Arrête, Mélitta, qui cours dans ton matin
Et dont le pied nerveux foule l’herbe et le thym
Plus prompt qu’aux jours de l’août la rouge sauterelle.
Crois-tu que dans sa fleur la rose est éternelle
Et que le bras poli dont l’anse sur ton front
Maintient par sa fantaisie un brin de liseron
Conservera sa nacre où vit l’ardeur des veines ?
Que fais-tu dès l’aurore à couper des verveines, (…)
Ne m’as-tu jamais vue au détour d’un chemin
Compter les osselets clapotants de mes mains
Dans un rire infini qui monte jusqu’aux tempes ? (…)
Touche mon grand squelette et sens comme il est froid,
Sonde mes yeux de nuit dans le trou des orbites,
Vois mon crâne évidé que râpent les termites,
Mon livide thorax où l’horreur se fait jour ;
Vois ce bassin osseux qui balança l’amour.

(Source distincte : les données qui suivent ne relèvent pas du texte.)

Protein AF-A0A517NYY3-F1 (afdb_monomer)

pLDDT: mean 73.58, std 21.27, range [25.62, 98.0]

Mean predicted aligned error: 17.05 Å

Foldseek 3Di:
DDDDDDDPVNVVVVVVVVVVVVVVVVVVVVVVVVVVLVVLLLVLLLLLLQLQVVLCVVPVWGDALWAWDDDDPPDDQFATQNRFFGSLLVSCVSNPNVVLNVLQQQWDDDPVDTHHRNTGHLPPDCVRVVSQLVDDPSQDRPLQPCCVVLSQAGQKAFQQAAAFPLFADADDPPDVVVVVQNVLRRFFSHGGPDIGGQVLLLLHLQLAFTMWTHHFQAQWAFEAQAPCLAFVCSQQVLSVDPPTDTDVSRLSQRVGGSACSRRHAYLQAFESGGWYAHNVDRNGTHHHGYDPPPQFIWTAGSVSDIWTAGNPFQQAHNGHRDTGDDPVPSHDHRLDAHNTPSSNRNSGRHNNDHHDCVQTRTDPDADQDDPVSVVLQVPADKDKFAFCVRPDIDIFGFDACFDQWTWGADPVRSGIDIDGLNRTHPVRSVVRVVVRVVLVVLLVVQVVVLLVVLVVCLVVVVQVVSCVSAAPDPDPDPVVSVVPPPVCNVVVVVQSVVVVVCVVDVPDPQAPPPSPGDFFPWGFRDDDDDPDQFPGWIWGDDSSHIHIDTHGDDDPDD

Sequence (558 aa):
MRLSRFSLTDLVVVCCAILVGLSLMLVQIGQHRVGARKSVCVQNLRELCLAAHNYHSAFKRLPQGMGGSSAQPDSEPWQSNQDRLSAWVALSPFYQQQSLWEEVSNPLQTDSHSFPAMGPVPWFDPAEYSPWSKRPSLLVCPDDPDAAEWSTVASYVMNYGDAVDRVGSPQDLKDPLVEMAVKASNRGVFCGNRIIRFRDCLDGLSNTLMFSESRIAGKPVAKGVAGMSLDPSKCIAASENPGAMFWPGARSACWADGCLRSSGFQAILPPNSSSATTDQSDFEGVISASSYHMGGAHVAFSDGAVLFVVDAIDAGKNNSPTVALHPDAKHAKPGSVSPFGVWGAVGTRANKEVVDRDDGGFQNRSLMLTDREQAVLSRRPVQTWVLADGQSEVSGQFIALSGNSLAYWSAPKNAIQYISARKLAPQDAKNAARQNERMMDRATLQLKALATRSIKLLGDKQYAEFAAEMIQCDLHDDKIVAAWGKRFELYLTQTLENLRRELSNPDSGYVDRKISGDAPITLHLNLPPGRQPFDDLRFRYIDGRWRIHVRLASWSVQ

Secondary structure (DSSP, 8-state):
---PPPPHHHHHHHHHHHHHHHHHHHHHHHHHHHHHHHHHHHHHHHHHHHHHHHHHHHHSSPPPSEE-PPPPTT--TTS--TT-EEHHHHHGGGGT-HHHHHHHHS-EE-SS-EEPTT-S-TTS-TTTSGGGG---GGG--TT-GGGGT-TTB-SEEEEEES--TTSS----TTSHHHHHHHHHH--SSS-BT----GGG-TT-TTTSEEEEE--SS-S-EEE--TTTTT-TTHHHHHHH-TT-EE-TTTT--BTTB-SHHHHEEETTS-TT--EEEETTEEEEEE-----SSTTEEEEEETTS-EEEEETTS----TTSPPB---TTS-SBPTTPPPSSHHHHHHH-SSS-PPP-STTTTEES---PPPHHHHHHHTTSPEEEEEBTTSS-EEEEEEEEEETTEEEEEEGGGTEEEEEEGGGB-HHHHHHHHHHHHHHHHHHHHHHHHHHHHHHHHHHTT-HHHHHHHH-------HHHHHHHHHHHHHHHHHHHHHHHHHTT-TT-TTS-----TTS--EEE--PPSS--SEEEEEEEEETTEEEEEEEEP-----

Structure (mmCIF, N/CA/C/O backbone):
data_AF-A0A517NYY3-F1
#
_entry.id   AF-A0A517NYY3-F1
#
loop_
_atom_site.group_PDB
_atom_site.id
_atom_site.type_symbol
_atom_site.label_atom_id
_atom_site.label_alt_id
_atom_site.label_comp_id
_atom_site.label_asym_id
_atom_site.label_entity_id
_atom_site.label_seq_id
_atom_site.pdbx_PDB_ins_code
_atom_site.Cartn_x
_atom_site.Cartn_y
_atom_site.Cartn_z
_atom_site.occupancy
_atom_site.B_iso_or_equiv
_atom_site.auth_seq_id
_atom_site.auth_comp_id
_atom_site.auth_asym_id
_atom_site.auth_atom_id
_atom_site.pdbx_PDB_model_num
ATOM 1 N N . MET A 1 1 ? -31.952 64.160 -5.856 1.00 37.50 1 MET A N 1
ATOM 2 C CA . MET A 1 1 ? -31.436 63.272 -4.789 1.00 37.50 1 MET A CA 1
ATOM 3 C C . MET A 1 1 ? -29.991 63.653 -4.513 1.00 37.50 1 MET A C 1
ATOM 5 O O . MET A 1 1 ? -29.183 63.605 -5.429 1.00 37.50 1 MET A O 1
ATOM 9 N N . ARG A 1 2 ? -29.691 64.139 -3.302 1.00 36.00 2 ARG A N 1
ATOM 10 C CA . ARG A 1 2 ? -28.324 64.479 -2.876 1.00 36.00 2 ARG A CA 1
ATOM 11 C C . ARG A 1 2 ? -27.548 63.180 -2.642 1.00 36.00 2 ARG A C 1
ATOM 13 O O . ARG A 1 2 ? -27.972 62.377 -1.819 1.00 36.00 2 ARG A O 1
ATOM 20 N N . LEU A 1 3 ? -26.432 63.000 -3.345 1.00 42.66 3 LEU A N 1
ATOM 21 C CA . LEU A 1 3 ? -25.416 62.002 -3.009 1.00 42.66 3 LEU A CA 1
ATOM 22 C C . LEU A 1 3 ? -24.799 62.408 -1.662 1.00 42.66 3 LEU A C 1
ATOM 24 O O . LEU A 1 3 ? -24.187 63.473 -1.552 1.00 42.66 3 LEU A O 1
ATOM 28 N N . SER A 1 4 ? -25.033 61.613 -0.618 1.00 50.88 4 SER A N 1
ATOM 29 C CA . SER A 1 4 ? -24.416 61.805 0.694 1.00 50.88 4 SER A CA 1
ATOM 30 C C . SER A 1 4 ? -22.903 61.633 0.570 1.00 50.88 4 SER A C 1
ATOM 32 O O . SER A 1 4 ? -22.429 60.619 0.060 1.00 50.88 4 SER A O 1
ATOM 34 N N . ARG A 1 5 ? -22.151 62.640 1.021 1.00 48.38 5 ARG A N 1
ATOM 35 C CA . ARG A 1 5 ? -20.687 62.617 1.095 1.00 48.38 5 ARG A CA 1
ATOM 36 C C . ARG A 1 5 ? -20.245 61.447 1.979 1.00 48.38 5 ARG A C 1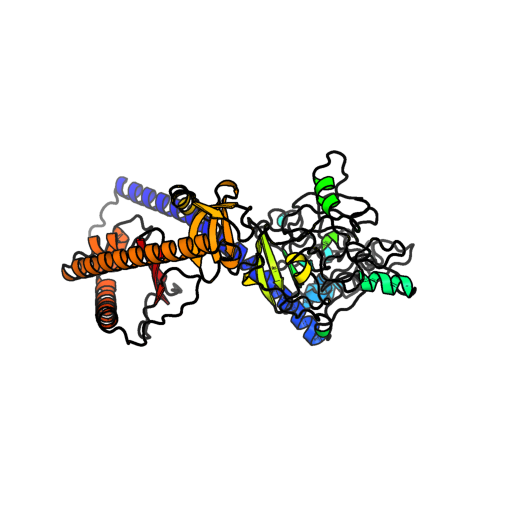
ATOM 38 O O . ARG A 1 5 ? -20.570 61.433 3.161 1.00 48.38 5 ARG A O 1
ATOM 45 N N . PHE A 1 6 ? -19.525 60.494 1.394 1.00 52.69 6 PHE A N 1
ATOM 46 C CA . PHE A 1 6 ? -18.880 59.387 2.102 1.00 52.69 6 PHE A CA 1
ATOM 47 C C . PHE A 1 6 ? -17.803 59.964 3.033 1.00 52.69 6 PHE A C 1
ATOM 49 O O . PHE A 1 6 ? -16.929 60.697 2.564 1.00 52.69 6 PHE A O 1
ATOM 56 N N . SER A 1 7 ? -17.884 59.705 4.341 1.00 64.50 7 SER A N 1
ATOM 57 C CA . SER A 1 7 ? -16.894 60.209 5.298 1.00 64.50 7 SER A CA 1
ATOM 58 C C . SER A 1 7 ? -15.674 59.281 5.363 1.00 64.50 7 SER A C 1
ATOM 60 O O . SER A 1 7 ? -15.781 58.078 5.119 1.00 64.50 7 SER A O 1
ATOM 62 N N . LEU A 1 8 ? -14.496 59.824 5.703 1.00 60.12 8 LEU A N 1
ATOM 63 C CA . LEU A 1 8 ? -13.262 59.037 5.875 1.00 60.12 8 LEU A CA 1
ATOM 64 C C . LEU A 1 8 ? -13.464 57.907 6.904 1.00 60.12 8 LEU A C 1
ATOM 66 O O . LEU A 1 8 ? -12.931 56.813 6.750 1.00 60.12 8 LEU A O 1
ATOM 70 N N . THR A 1 9 ? -14.283 58.163 7.925 1.00 62.19 9 THR A N 1
ATOM 71 C CA . THR A 1 9 ? -14.652 57.194 8.958 1.00 62.19 9 THR A CA 1
ATOM 72 C C . THR A 1 9 ? -15.494 56.043 8.413 1.00 62.19 9 THR A C 1
ATOM 74 O O . THR A 1 9 ? -15.224 54.896 8.761 1.00 62.19 9 THR A O 1
ATOM 77 N N . ASP A 1 10 ? -16.444 56.303 7.508 1.00 58.44 10 ASP A N 1
ATOM 78 C CA . ASP A 1 10 ? -17.267 55.244 6.901 1.00 58.44 10 ASP A CA 1
ATOM 79 C C . ASP A 1 10 ? -16.416 54.303 6.042 1.00 58.44 10 ASP A C 1
ATOM 81 O O . ASP A 1 10 ? -16.592 53.085 6.077 1.00 58.44 10 ASP A O 1
ATOM 85 N N . LEU A 1 11 ? -15.439 54.855 5.317 1.00 58.31 11 LEU A N 1
ATOM 86 C CA . LEU A 1 11 ? -14.501 54.067 4.522 1.00 58.31 11 LEU A CA 1
ATOM 87 C C . LEU A 1 11 ? -13.608 53.183 5.406 1.00 58.31 11 LEU A C 1
ATOM 89 O O . LEU A 1 11 ? -13.409 52.013 5.094 1.00 58.31 11 LEU A O 1
ATOM 93 N N . VAL A 1 12 ? -13.106 53.712 6.527 1.00 55.84 12 VAL A N 1
ATOM 94 C CA . VAL A 1 12 ? -12.277 52.945 7.472 1.00 55.84 12 VAL A CA 1
ATOM 95 C C . VAL A 1 12 ? -13.071 51.803 8.104 1.00 55.84 12 VAL A C 1
ATOM 97 O O . VAL A 1 12 ? -12.561 50.690 8.181 1.00 55.84 12 VAL A O 1
ATOM 100 N N . VAL A 1 13 ? -14.327 52.031 8.494 1.00 53.91 13 VAL A N 1
ATOM 101 C CA . VAL A 1 13 ? -15.187 50.976 9.057 1.00 53.91 13 VAL A CA 1
ATOM 102 C C . VAL A 1 13 ? -15.444 49.867 8.036 1.00 53.91 13 VAL A C 1
ATOM 104 O O . VAL A 1 13 ? -15.347 48.690 8.378 1.00 53.91 13 VAL A O 1
ATOM 107 N N . VAL A 1 14 ? -15.711 50.222 6.776 1.00 53.38 14 VAL A N 1
ATOM 108 C CA . VAL A 1 14 ? -15.902 49.243 5.695 1.00 53.38 14 VAL A CA 1
ATOM 109 C C . VAL A 1 14 ? -14.616 48.460 5.425 1.00 53.38 14 VAL A C 1
ATOM 111 O O . VAL A 1 14 ? -14.659 47.236 5.337 1.00 53.38 14 VAL A O 1
ATOM 114 N N . CYS A 1 15 ? -13.463 49.127 5.363 1.00 56.28 15 CYS A N 1
ATOM 115 C CA . CYS A 1 15 ? -12.177 48.455 5.189 1.00 56.28 15 CYS A CA 1
ATOM 116 C C . CYS A 1 15 ? -11.852 47.519 6.364 1.00 56.28 15 CYS A C 1
ATOM 118 O O . CYS A 1 15 ? -11.440 46.386 6.134 1.00 56.28 15 CYS A O 1
ATOM 120 N N . CYS A 1 16 ? -12.091 47.937 7.611 1.00 48.56 16 CYS A N 1
ATOM 121 C CA . CYS A 1 16 ? -11.921 47.082 8.787 1.00 48.56 16 CYS A CA 1
ATOM 122 C C . CYS A 1 16 ? -12.855 45.864 8.746 1.00 48.56 16 CYS A C 1
ATOM 124 O O . CYS A 1 16 ? -12.411 44.754 9.028 1.00 48.56 16 CYS A O 1
ATOM 126 N N . ALA A 1 17 ? -14.114 46.039 8.334 1.00 60.88 17 ALA A N 1
ATOM 127 C CA . ALA A 1 17 ? -15.060 44.935 8.176 1.00 60.88 17 ALA A CA 1
ATOM 128 C C . ALA A 1 17 ? -14.621 43.945 7.080 1.00 60.88 17 ALA A C 1
ATOM 130 O O . ALA A 1 17 ? -14.683 42.735 7.288 1.00 60.88 17 ALA A O 1
ATOM 131 N N . ILE A 1 18 ? -14.109 44.438 5.944 1.00 62.84 18 ILE A N 1
ATOM 132 C CA . ILE A 1 18 ? -13.566 43.592 4.868 1.00 62.84 18 ILE A CA 1
ATOM 133 C C . ILE A 1 18 ? -12.320 42.835 5.345 1.00 62.84 18 ILE A C 1
ATOM 135 O O . ILE A 1 18 ? -12.212 41.637 5.103 1.00 62.84 18 ILE A O 1
ATOM 139 N N . LEU A 1 19 ? -11.393 43.495 6.047 1.00 49.84 19 LEU A N 1
ATOM 140 C CA . LEU A 1 19 ? -10.166 42.864 6.552 1.00 49.84 19 LEU A CA 1
ATOM 141 C C . LEU A 1 19 ? -10.457 41.783 7.601 1.00 49.84 19 LEU A C 1
ATOM 143 O O . LEU A 1 19 ? -9.814 40.734 7.589 1.00 49.84 19 LEU A O 1
ATOM 147 N N . VAL A 1 20 ? -11.450 42.002 8.465 1.00 55.69 20 VAL A N 1
ATOM 148 C CA . VAL A 1 20 ? -11.933 40.987 9.414 1.00 55.69 20 VAL A CA 1
ATOM 149 C C . VAL A 1 20 ? -12.667 39.853 8.686 1.00 55.69 20 VAL A C 1
ATOM 151 O O . VAL A 1 20 ? -12.472 38.685 9.007 1.00 55.69 20 VAL A O 1
ATOM 154 N N . GLY A 1 21 ? -13.452 40.157 7.649 1.00 47.16 21 GLY A N 1
ATOM 155 C CA . GLY A 1 21 ? -14.083 39.136 6.808 1.00 47.16 21 GLY A CA 1
ATOM 156 C C . GLY A 1 21 ? -13.060 38.239 6.102 1.00 47.16 21 GLY A C 1
ATOM 157 O O . GLY A 1 21 ? -13.170 37.013 6.140 1.00 47.16 21 GLY A O 1
ATOM 158 N N . LEU A 1 22 ? -12.017 38.837 5.519 1.00 50.50 22 LEU A N 1
ATOM 159 C CA . LEU A 1 22 ? -10.926 38.112 4.864 1.00 50.50 22 LEU A CA 1
ATOM 160 C C . LEU A 1 22 ? -10.102 37.282 5.861 1.00 50.50 22 LEU A C 1
ATOM 162 O O . LEU A 1 22 ? -9.712 36.159 5.535 1.00 50.50 22 LEU A O 1
ATOM 166 N N . SER A 1 23 ? -9.868 37.782 7.080 1.00 41.72 23 SER A N 1
ATOM 167 C CA . SER A 1 23 ? -9.116 37.043 8.105 1.00 41.72 23 SER A CA 1
ATOM 168 C C . SER A 1 23 ? -9.873 35.818 8.630 1.00 41.72 23 SER A C 1
ATOM 170 O O . SER A 1 23 ? -9.264 34.772 8.855 1.00 41.72 23 SER A O 1
ATOM 172 N N . LEU A 1 24 ? -11.202 35.896 8.739 1.00 45.59 24 LEU A N 1
ATOM 173 C CA . LEU A 1 24 ? -12.047 34.771 9.151 1.00 45.59 24 LEU A CA 1
ATOM 174 C C . LEU A 1 24 ? -12.190 33.704 8.052 1.00 45.59 24 LEU A C 1
ATOM 176 O O . LEU A 1 24 ? -12.159 32.506 8.348 1.00 45.59 24 LEU A O 1
ATOM 180 N N . MET A 1 25 ? -12.270 34.115 6.781 1.00 45.31 25 MET A N 1
ATOM 181 C CA . MET A 1 25 ? -12.280 33.186 5.643 1.00 45.31 25 MET A CA 1
ATOM 182 C C . MET A 1 25 ? -10.997 32.345 5.570 1.00 45.31 25 MET A C 1
ATOM 184 O O . MET A 1 25 ? -11.058 31.151 5.278 1.00 45.31 25 MET A O 1
ATOM 188 N N . LEU A 1 26 ? -9.838 32.929 5.893 1.00 45.88 26 LEU A N 1
ATOM 189 C CA . LEU A 1 26 ? -8.548 32.230 5.858 1.00 45.88 26 LEU A CA 1
ATOM 190 C C . LEU A 1 26 ? -8.484 31.021 6.812 1.00 45.88 26 LEU A C 1
ATOM 192 O O . LEU A 1 26 ? -7.914 29.992 6.445 1.00 45.88 26 LEU A O 1
ATOM 196 N N . VAL A 1 27 ? -9.106 31.096 7.995 1.00 43.16 27 VAL A N 1
ATOM 197 C CA . VAL A 1 27 ? -9.085 30.003 8.989 1.00 43.16 27 VAL A CA 1
ATOM 198 C C . VAL A 1 27 ? -10.033 28.857 8.601 1.00 43.16 27 VAL A C 1
ATOM 200 O O . VAL A 1 27 ? -9.666 27.685 8.710 1.00 43.16 27 VAL A O 1
ATOM 203 N N . GLN A 1 28 ? -11.223 29.164 8.073 1.00 34.34 28 GLN A N 1
ATOM 204 C CA . GLN A 1 28 ? -12.202 28.152 7.639 1.00 34.34 28 GLN A CA 1
ATOM 205 C C . GLN A 1 28 ? -11.731 27.360 6.411 1.00 34.34 28 GLN A C 1
ATOM 207 O O . GLN A 1 28 ? -11.970 26.154 6.305 1.00 34.34 28 GLN A O 1
ATOM 212 N N . ILE A 1 29 ? -10.986 28.004 5.511 1.00 43.16 29 ILE A N 1
ATOM 213 C CA . ILE A 1 29 ? -10.388 27.347 4.344 1.00 43.16 29 ILE A CA 1
ATOM 214 C C . ILE A 1 29 ? -9.434 26.211 4.768 1.00 43.16 29 ILE A C 1
ATOM 216 O O . ILE A 1 29 ? -9.361 25.190 4.083 1.00 43.16 29 ILE A O 1
ATOM 220 N N . GLY A 1 30 ? -8.740 26.334 5.905 1.00 38.25 30 GLY A N 1
ATOM 221 C CA . GLY A 1 30 ? -7.790 25.326 6.390 1.00 38.25 30 GLY A CA 1
ATOM 222 C C . GLY A 1 30 ? -8.431 2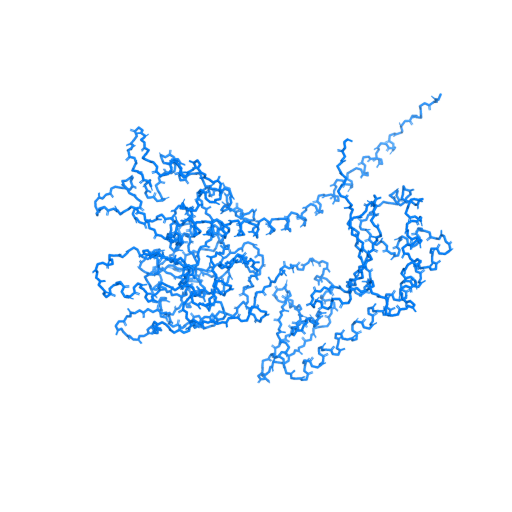3.971 6.712 1.00 38.25 30 GLY A C 1
ATOM 223 O O . GLY A 1 30 ? -7.987 22.940 6.207 1.00 38.25 30 GLY A O 1
ATOM 224 N N . GLN A 1 31 ? -9.514 23.955 7.496 1.00 34.22 31 GLN A N 1
ATOM 225 C CA . GLN A 1 31 ? -10.180 22.709 7.911 1.00 34.22 31 GLN A CA 1
ATOM 226 C C . GLN A 1 31 ? -10.932 22.027 6.759 1.00 34.22 31 GLN A C 1
ATOM 228 O O . GLN A 1 31 ? -10.879 20.802 6.622 1.00 34.22 31 GLN A O 1
ATOM 233 N N . HIS A 1 32 ? -11.565 22.811 5.879 1.00 36.03 32 HIS A N 1
ATOM 234 C CA . HIS A 1 32 ? -12.188 22.283 4.664 1.00 36.03 32 HIS A CA 1
ATOM 235 C C . HIS A 1 32 ? -11.159 21.666 3.711 1.00 36.03 32 HIS A C 1
ATOM 237 O O . HIS A 1 32 ? -11.438 20.631 3.107 1.00 36.03 32 HIS A O 1
ATOM 243 N N . ARG A 1 33 ? -9.949 22.237 3.619 1.00 43.69 33 ARG A N 1
ATOM 244 C CA . ARG A 1 33 ? -8.859 21.670 2.811 1.00 43.69 33 ARG A CA 1
ATOM 245 C C . ARG A 1 33 ? -8.378 20.325 3.349 1.00 43.69 33 ARG A C 1
ATOM 247 O O . ARG A 1 33 ? -8.236 19.402 2.558 1.00 43.69 33 ARG A O 1
ATOM 254 N N . VAL A 1 34 ? -8.191 20.175 4.661 1.00 49.31 34 VAL A N 1
ATOM 255 C CA . VAL A 1 34 ? -7.736 18.899 5.252 1.00 49.31 34 VAL A CA 1
ATOM 256 C C . VAL A 1 34 ? -8.767 17.778 5.044 1.00 49.31 34 VAL A C 1
ATOM 258 O O . VAL A 1 34 ? -8.406 16.661 4.680 1.00 49.31 34 VAL A O 1
ATOM 261 N N . GLY A 1 35 ? -10.064 18.062 5.204 1.00 52.84 35 GLY A N 1
ATOM 262 C CA . GLY A 1 35 ? -11.125 17.088 4.910 1.00 52.84 35 GLY A CA 1
ATOM 263 C C . GLY A 1 35 ? -11.265 16.762 3.415 1.00 52.84 35 GLY A C 1
ATOM 264 O O . GLY A 1 35 ? -11.498 15.606 3.047 1.00 52.84 35 GLY A O 1
ATOM 265 N N . ALA A 1 36 ? -11.083 17.761 2.546 1.00 55.81 36 ALA A N 1
ATOM 266 C CA . ALA A 1 36 ? -11.112 17.573 1.099 1.00 55.81 36 ALA A CA 1
ATOM 267 C C . ALA A 1 36 ? -9.950 16.694 0.615 1.00 55.81 36 ALA A C 1
ATOM 269 O O . ALA A 1 36 ? -10.182 15.766 -0.151 1.00 55.81 36 ALA A O 1
ATOM 270 N N . ARG A 1 37 ? -8.725 16.914 1.109 1.00 67.25 37 ARG A N 1
ATOM 271 C CA . ARG A 1 37 ? -7.545 16.123 0.719 1.00 67.25 37 ARG A CA 1
ATOM 272 C C . ARG A 1 37 ? -7.666 14.652 1.109 1.00 67.25 37 ARG A C 1
ATOM 274 O O . ARG A 1 37 ? -7.444 13.794 0.265 1.00 67.25 37 ARG A O 1
ATOM 281 N N . LYS A 1 38 ? -8.159 14.353 2.317 1.00 73.69 38 LYS A N 1
ATOM 282 C CA . LYS A 1 38 ? -8.518 12.978 2.717 1.00 73.69 38 LYS A CA 1
ATOM 283 C C . LYS A 1 38 ? -9.533 12.341 1.767 1.00 73.69 38 LYS A C 1
ATOM 285 O O . LYS A 1 38 ? -9.384 11.191 1.369 1.00 73.69 38 LYS A O 1
ATOM 290 N N . SER A 1 39 ? -10.567 13.095 1.392 1.00 79.62 39 SER A N 1
ATOM 291 C CA . SER A 1 39 ? -11.603 12.607 0.474 1.00 79.62 39 SER A CA 1
ATOM 292 C C . SER A 1 39 ? -11.038 12.317 -0.919 1.00 79.62 39 SER A C 1
ATOM 294 O O . SER A 1 39 ? -11.460 11.348 -1.544 1.00 79.62 39 SER A O 1
ATOM 296 N N . VAL A 1 40 ? -10.056 13.106 -1.372 1.00 86.19 40 VAL A N 1
ATOM 297 C CA . VAL A 1 40 ? -9.314 12.852 -2.615 1.00 86.19 40 VAL A CA 1
ATOM 298 C C . VAL A 1 40 ? -8.504 11.563 -2.509 1.00 86.19 40 VAL A C 1
ATOM 300 O O . VAL A 1 40 ? -8.613 10.738 -3.404 1.00 86.19 40 VAL A O 1
ATOM 303 N N . CYS A 1 41 ? -7.779 11.309 -1.415 1.00 89.56 41 CYS A N 1
ATOM 304 C CA . CYS A 1 41 ? -7.029 10.054 -1.277 1.00 89.56 41 CYS A CA 1
ATOM 305 C C . CYS A 1 41 ? -7.927 8.814 -1.325 1.00 89.56 41 CYS A C 1
ATOM 307 O O . CYS A 1 41 ? -7.621 7.831 -2.001 1.00 89.56 41 CYS A O 1
ATOM 309 N N . VAL A 1 42 ? -9.067 8.878 -0.632 1.00 90.94 42 VAL A N 1
ATOM 310 C CA . VAL A 1 42 ? -10.075 7.813 -0.652 1.00 90.94 42 VAL A CA 1
ATOM 311 C C . VAL A 1 42 ? -10.635 7.625 -2.064 1.00 90.94 42 VAL A C 1
ATOM 313 O O . VAL A 1 42 ? -10.844 6.492 -2.494 1.00 90.94 42 VAL A O 1
ATOM 316 N N . GLN A 1 43 ? -10.880 8.717 -2.792 1.00 90.19 43 GLN A N 1
ATOM 317 C CA . GLN A 1 43 ? -11.345 8.662 -4.175 1.00 90.19 43 GLN A CA 1
ATOM 318 C C . GLN A 1 43 ? -10.285 8.063 -5.109 1.00 90.19 43 GLN A C 1
ATOM 320 O O . GLN A 1 43 ? -10.619 7.170 -5.882 1.00 90.19 43 GLN A O 1
ATOM 325 N N . ASN A 1 44 ? -9.016 8.457 -4.969 1.00 94.81 44 ASN A N 1
ATOM 326 C CA . ASN A 1 44 ? -7.902 7.903 -5.737 1.00 94.81 44 ASN A CA 1
ATOM 327 C C . ASN A 1 44 ? -7.812 6.382 -5.553 1.00 94.81 44 ASN A C 1
ATOM 329 O O . ASN A 1 44 ? -7.757 5.641 -6.529 1.00 94.81 44 ASN A O 1
ATOM 333 N N . LEU A 1 45 ? -7.891 5.890 -4.310 1.00 95.94 45 LEU A N 1
ATOM 334 C CA . LEU A 1 45 ? -7.912 4.450 -4.027 1.00 95.94 45 LEU A CA 1
ATOM 335 C C . LEU A 1 45 ? -9.104 3.732 -4.679 1.00 95.94 45 LEU A C 1
ATOM 337 O O . LEU A 1 45 ? -8.937 2.634 -5.212 1.00 95.94 45 LEU A O 1
ATOM 341 N N . ARG A 1 46 ? -10.300 4.339 -4.679 1.00 95.94 46 ARG A N 1
ATOM 342 C CA . ARG A 1 46 ? -11.473 3.772 -5.372 1.00 95.94 46 ARG A CA 1
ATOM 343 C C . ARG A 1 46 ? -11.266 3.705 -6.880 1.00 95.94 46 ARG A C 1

J’eus des chairs comme toi, des seins, un cœur avide,
Et je branle sur pied ainsi qu’un chaume vide.
Folâtre Mélitta qui cours dans ton matin,
Ni les baisers du sang âpres comme le thym,
Ni l’extase de l’âme où la tendresse pleure,
Ni l’été ni l’espoir ne retardent mon heure.
Je viens te rappeler la dette du tombeau,
Arrête : ton squelette est sculpté sous ta peau.